---- RECORDED INFORMATION

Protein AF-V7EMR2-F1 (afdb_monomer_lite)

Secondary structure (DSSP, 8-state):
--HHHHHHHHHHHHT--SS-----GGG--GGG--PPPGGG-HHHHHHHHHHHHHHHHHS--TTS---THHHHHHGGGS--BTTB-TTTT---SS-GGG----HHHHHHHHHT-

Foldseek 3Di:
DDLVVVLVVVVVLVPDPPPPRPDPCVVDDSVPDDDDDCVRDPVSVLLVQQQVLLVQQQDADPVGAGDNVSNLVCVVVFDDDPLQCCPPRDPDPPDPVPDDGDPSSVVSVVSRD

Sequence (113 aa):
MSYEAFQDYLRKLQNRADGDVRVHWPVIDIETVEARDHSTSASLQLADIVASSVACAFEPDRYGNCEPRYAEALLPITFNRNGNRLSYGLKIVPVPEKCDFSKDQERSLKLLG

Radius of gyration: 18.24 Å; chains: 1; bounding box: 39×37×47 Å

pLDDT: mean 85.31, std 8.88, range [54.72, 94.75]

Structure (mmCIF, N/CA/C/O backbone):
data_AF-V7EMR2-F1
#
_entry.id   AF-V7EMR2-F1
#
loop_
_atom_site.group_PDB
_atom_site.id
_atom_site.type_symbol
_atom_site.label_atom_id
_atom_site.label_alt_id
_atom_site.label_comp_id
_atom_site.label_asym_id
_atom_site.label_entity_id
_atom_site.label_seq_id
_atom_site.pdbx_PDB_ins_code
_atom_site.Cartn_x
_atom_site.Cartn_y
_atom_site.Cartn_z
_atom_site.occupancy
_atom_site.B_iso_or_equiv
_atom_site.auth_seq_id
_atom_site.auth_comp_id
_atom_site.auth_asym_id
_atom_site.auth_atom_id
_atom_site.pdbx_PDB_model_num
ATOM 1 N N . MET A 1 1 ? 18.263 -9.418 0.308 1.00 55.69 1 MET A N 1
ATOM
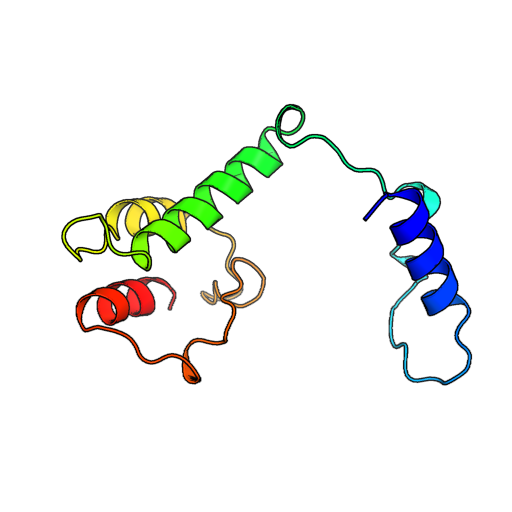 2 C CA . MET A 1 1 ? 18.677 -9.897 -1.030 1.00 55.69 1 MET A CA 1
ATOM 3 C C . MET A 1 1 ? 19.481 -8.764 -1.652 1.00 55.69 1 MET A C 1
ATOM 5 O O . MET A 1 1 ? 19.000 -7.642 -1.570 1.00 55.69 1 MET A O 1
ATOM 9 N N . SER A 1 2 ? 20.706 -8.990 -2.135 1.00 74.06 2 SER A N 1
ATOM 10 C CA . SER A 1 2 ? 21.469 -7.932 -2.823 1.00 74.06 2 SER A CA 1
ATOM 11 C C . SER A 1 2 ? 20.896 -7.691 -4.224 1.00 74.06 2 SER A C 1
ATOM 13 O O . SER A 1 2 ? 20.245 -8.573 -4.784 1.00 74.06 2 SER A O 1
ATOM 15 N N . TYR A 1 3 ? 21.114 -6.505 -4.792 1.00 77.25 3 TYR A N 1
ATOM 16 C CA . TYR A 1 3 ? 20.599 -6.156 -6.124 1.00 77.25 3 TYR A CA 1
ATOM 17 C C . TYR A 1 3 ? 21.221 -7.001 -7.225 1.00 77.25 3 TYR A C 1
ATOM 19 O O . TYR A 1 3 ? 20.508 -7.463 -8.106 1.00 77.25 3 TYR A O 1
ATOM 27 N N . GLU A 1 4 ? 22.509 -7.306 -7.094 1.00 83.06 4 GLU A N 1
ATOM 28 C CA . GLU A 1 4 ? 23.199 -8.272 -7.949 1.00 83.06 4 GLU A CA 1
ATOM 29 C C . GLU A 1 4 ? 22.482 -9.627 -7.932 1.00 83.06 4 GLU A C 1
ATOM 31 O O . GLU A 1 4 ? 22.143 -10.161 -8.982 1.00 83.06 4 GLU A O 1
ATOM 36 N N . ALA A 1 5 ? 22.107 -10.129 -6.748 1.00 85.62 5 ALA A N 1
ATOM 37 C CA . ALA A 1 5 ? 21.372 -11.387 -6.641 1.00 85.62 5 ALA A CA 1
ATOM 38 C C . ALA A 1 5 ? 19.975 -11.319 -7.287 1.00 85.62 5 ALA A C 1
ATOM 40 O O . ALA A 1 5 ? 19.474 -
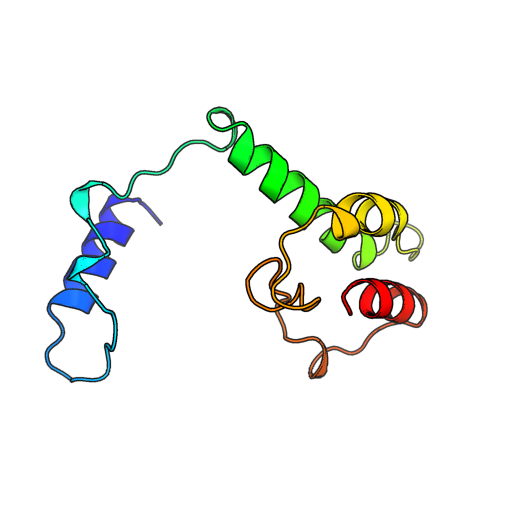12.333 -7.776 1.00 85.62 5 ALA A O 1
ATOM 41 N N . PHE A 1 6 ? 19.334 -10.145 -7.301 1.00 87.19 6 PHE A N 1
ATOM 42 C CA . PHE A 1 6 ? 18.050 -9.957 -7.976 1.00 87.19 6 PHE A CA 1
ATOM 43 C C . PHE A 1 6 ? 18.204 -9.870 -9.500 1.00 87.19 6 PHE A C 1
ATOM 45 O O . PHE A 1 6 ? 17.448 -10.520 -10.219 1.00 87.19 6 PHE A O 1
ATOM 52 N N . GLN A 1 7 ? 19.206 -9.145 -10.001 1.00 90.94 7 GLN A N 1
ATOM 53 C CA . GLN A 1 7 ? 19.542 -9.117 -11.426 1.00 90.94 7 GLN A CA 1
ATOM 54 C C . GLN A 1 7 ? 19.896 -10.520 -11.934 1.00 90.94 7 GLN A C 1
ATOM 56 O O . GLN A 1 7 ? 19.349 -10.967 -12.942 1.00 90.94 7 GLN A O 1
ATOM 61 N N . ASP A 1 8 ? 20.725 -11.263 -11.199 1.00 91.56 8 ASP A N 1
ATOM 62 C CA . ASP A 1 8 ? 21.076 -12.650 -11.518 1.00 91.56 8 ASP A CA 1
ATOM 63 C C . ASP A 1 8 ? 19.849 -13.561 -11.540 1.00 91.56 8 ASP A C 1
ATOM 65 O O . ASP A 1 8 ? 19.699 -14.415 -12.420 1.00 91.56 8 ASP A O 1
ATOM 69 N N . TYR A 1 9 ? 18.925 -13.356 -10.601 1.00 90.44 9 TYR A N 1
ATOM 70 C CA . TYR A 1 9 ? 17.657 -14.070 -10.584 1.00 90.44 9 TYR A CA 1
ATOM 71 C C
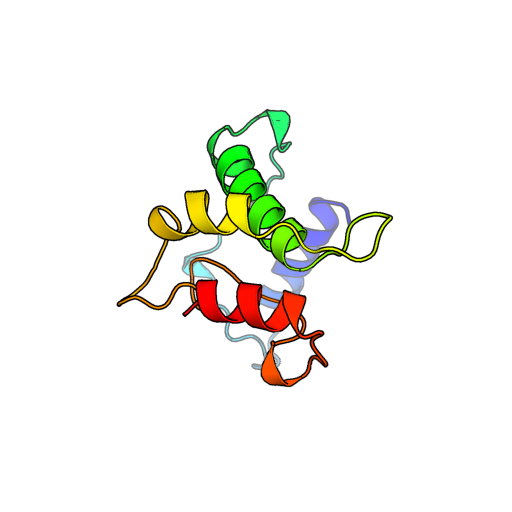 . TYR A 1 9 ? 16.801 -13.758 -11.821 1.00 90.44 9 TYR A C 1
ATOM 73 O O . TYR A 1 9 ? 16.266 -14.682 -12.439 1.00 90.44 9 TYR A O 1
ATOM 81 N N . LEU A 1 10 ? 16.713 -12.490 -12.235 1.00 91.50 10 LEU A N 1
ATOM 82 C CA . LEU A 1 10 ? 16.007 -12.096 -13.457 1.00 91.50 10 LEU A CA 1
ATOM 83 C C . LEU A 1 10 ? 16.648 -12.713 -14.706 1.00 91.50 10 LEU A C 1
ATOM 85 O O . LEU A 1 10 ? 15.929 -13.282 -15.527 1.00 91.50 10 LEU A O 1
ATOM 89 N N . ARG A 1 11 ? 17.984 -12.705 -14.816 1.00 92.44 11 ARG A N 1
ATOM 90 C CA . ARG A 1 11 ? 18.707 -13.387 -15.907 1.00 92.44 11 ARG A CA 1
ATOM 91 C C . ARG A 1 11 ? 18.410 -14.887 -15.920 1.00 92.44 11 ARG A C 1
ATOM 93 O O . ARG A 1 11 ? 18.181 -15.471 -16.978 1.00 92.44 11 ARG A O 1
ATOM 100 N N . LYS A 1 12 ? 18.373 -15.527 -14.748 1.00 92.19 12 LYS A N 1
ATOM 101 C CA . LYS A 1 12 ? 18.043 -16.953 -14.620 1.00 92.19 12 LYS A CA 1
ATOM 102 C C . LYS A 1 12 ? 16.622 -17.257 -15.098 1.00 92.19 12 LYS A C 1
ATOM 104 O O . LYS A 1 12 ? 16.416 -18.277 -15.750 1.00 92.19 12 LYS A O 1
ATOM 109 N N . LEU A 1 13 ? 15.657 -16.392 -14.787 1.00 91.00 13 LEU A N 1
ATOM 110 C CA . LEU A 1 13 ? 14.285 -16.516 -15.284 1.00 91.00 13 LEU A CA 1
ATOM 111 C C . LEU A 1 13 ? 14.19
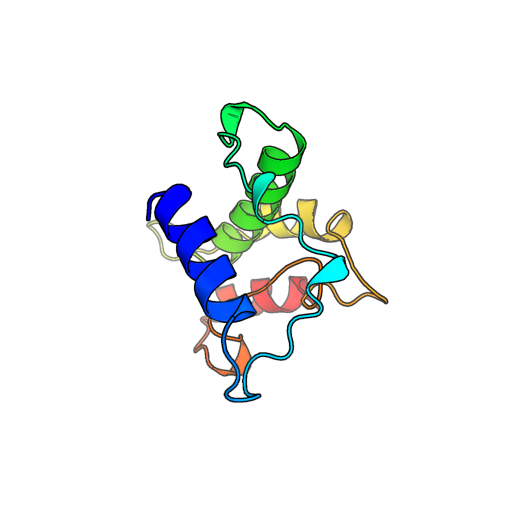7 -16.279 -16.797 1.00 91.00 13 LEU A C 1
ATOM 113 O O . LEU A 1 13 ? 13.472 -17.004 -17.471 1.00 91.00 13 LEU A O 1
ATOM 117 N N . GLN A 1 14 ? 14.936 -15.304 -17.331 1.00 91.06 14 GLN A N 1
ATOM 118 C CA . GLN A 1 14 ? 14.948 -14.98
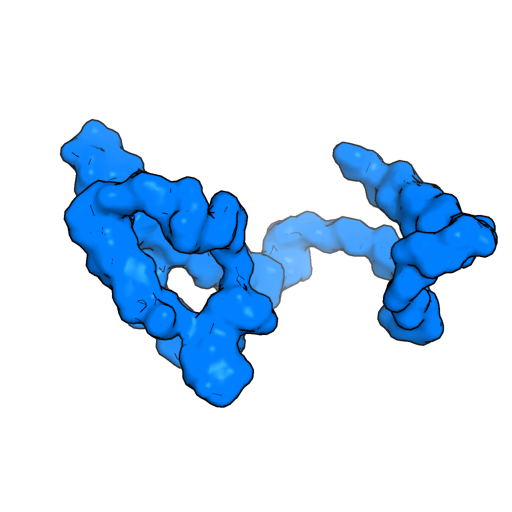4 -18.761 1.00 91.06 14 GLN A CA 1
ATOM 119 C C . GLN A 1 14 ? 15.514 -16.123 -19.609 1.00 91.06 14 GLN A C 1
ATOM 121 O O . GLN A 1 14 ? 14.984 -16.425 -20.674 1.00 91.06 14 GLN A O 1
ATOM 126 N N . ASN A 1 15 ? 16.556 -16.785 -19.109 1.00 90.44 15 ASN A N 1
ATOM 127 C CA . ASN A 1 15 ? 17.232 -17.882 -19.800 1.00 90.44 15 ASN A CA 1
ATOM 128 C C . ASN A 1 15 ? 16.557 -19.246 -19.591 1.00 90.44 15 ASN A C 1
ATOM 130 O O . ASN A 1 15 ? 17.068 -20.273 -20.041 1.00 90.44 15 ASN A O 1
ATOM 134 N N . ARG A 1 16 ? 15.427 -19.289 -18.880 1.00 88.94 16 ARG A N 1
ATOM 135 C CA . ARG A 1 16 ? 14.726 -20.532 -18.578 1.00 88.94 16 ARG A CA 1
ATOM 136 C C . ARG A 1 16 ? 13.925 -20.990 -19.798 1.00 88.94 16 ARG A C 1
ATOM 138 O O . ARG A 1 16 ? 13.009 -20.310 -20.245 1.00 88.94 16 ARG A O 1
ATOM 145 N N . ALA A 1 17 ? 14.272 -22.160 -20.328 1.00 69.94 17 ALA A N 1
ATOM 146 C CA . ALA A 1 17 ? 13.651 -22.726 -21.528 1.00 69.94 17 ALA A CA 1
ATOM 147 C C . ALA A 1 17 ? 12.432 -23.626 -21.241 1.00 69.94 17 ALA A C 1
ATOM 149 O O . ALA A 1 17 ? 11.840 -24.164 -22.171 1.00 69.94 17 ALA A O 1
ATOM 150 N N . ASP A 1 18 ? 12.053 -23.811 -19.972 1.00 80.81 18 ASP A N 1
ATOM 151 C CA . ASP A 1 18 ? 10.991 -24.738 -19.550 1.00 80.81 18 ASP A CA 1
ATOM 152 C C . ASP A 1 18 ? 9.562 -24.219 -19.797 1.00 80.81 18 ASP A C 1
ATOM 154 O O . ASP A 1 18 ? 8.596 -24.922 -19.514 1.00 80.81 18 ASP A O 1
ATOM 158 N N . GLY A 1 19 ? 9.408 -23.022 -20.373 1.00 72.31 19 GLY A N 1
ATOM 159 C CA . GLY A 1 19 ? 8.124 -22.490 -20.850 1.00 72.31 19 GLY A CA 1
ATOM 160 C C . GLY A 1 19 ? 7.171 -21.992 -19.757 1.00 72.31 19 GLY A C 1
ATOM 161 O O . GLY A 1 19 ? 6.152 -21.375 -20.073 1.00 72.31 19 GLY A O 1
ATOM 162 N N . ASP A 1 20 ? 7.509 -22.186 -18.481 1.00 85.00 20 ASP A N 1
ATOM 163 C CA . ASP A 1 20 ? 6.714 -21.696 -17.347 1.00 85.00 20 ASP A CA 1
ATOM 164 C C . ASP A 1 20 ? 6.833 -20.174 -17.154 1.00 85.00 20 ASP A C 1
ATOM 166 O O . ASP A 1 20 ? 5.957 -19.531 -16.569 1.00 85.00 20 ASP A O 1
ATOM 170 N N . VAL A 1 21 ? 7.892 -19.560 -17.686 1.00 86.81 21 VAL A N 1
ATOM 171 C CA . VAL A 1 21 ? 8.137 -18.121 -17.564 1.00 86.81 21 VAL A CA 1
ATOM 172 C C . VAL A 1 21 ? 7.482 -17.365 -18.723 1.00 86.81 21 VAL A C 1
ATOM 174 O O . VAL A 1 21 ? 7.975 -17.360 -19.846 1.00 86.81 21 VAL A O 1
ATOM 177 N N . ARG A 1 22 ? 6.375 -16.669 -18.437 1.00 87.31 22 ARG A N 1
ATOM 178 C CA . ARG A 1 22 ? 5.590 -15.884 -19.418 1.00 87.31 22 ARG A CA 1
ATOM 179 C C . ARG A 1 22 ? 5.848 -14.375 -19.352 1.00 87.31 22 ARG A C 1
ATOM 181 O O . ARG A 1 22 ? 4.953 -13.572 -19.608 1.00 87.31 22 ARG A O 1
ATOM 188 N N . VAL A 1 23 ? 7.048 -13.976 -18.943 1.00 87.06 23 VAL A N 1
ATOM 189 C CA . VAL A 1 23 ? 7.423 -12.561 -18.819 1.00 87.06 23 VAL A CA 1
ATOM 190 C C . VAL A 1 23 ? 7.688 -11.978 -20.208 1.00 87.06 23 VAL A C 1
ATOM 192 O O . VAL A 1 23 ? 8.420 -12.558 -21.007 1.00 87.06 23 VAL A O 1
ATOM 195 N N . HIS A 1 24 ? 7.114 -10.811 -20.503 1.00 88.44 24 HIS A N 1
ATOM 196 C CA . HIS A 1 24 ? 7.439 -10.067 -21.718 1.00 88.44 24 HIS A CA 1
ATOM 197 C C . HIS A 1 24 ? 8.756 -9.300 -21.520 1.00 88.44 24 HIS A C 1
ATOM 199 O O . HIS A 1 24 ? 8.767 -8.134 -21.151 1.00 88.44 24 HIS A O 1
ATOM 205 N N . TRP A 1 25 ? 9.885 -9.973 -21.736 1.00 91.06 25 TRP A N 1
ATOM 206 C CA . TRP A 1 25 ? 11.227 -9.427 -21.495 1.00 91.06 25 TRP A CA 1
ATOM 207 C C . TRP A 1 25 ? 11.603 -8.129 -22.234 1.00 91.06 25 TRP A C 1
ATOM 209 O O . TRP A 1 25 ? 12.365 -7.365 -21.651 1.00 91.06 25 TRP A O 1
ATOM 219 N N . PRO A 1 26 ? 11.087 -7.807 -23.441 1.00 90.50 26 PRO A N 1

--------

» **TASK ITEM**
Only one stretch of the entries above is needed: the lines from the one containing "ATOM 5 O O ." through the one containing "12.333 -7.776 1.00 85.62 5 ALA A O 1". Copy it exactly, without the pictures.

» **ANSWER FOR THIS EXERCISE**
ATOM 5 O O . MET A 1 1 ? 19.000 -7.642 -1.570 1.00 55.69 1 MET A O 1
ATOM 9 N N . SER A 1 2 ? 20.706 -8.990 -2.135 1.00 74.06 2 SER A N 1
ATOM 10 C CA . SER A 1 2 ? 21.469 -7.932 -2.823 1.00 74.06 2 SER A CA 1
ATOM 11 C C . SER A 1 2 ? 20.896 -7.691 -4.224 1.00 74.06 2 SER A C 1
ATOM 13 O O . SER A 1 2 ? 20.245 -8.573 -4.784 1.00 74.06 2 SER A O 1
ATOM 15 N N . TYR A 1 3 ? 21.114 -6.505 -4.792 1.00 77.25 3 TYR A N 1
ATOM 16 C CA . TYR A 1 3 ? 20.599 -6.156 -6.124 1.00 77.25 3 TYR A CA 1
ATOM 17 C C . TYR A 1 3 ? 21.221 -7.001 -7.225 1.00 77.25 3 TYR A C 1
ATOM 19 O O . TYR A 1 3 ? 20.508 -7.463 -8.106 1.00 77.25 3 TYR A O 1
ATOM 27 N N . GLU A 1 4 ? 22.509 -7.306 -7.094 1.00 83.06 4 GLU A N 1
ATOM 28 C CA . GLU A 1 4 ? 23.199 -8.272 -7.949 1.00 83.06 4 GLU A CA 1
ATOM 29 C C . GLU A 1 4 ? 22.482 -9.627 -7.932 1.00 83.06 4 GLU A C 1
ATOM 31 O O . GLU A 1 4 ? 22.143 -10.161 -8.982 1.00 83.06 4 GLU A O 1
ATOM 36 N N . ALA A 1 5 ? 22.107 -10.129 -6.748 1.00 85.62 5 ALA A N 1
ATOM 37 C CA . ALA A 1 5 ? 21.372 -11.387 -6.641 1.00 85.62 5 ALA A CA 1
ATOM 38 C C . ALA A 1 5 ? 19.975 -11.319 -7.287 1.00 85.62 5 ALA A C 1
ATOM 40 O O . ALA A 1 5 ? 19.474 -
12.333 -7.776 1.00 85.62 5 ALA A O 1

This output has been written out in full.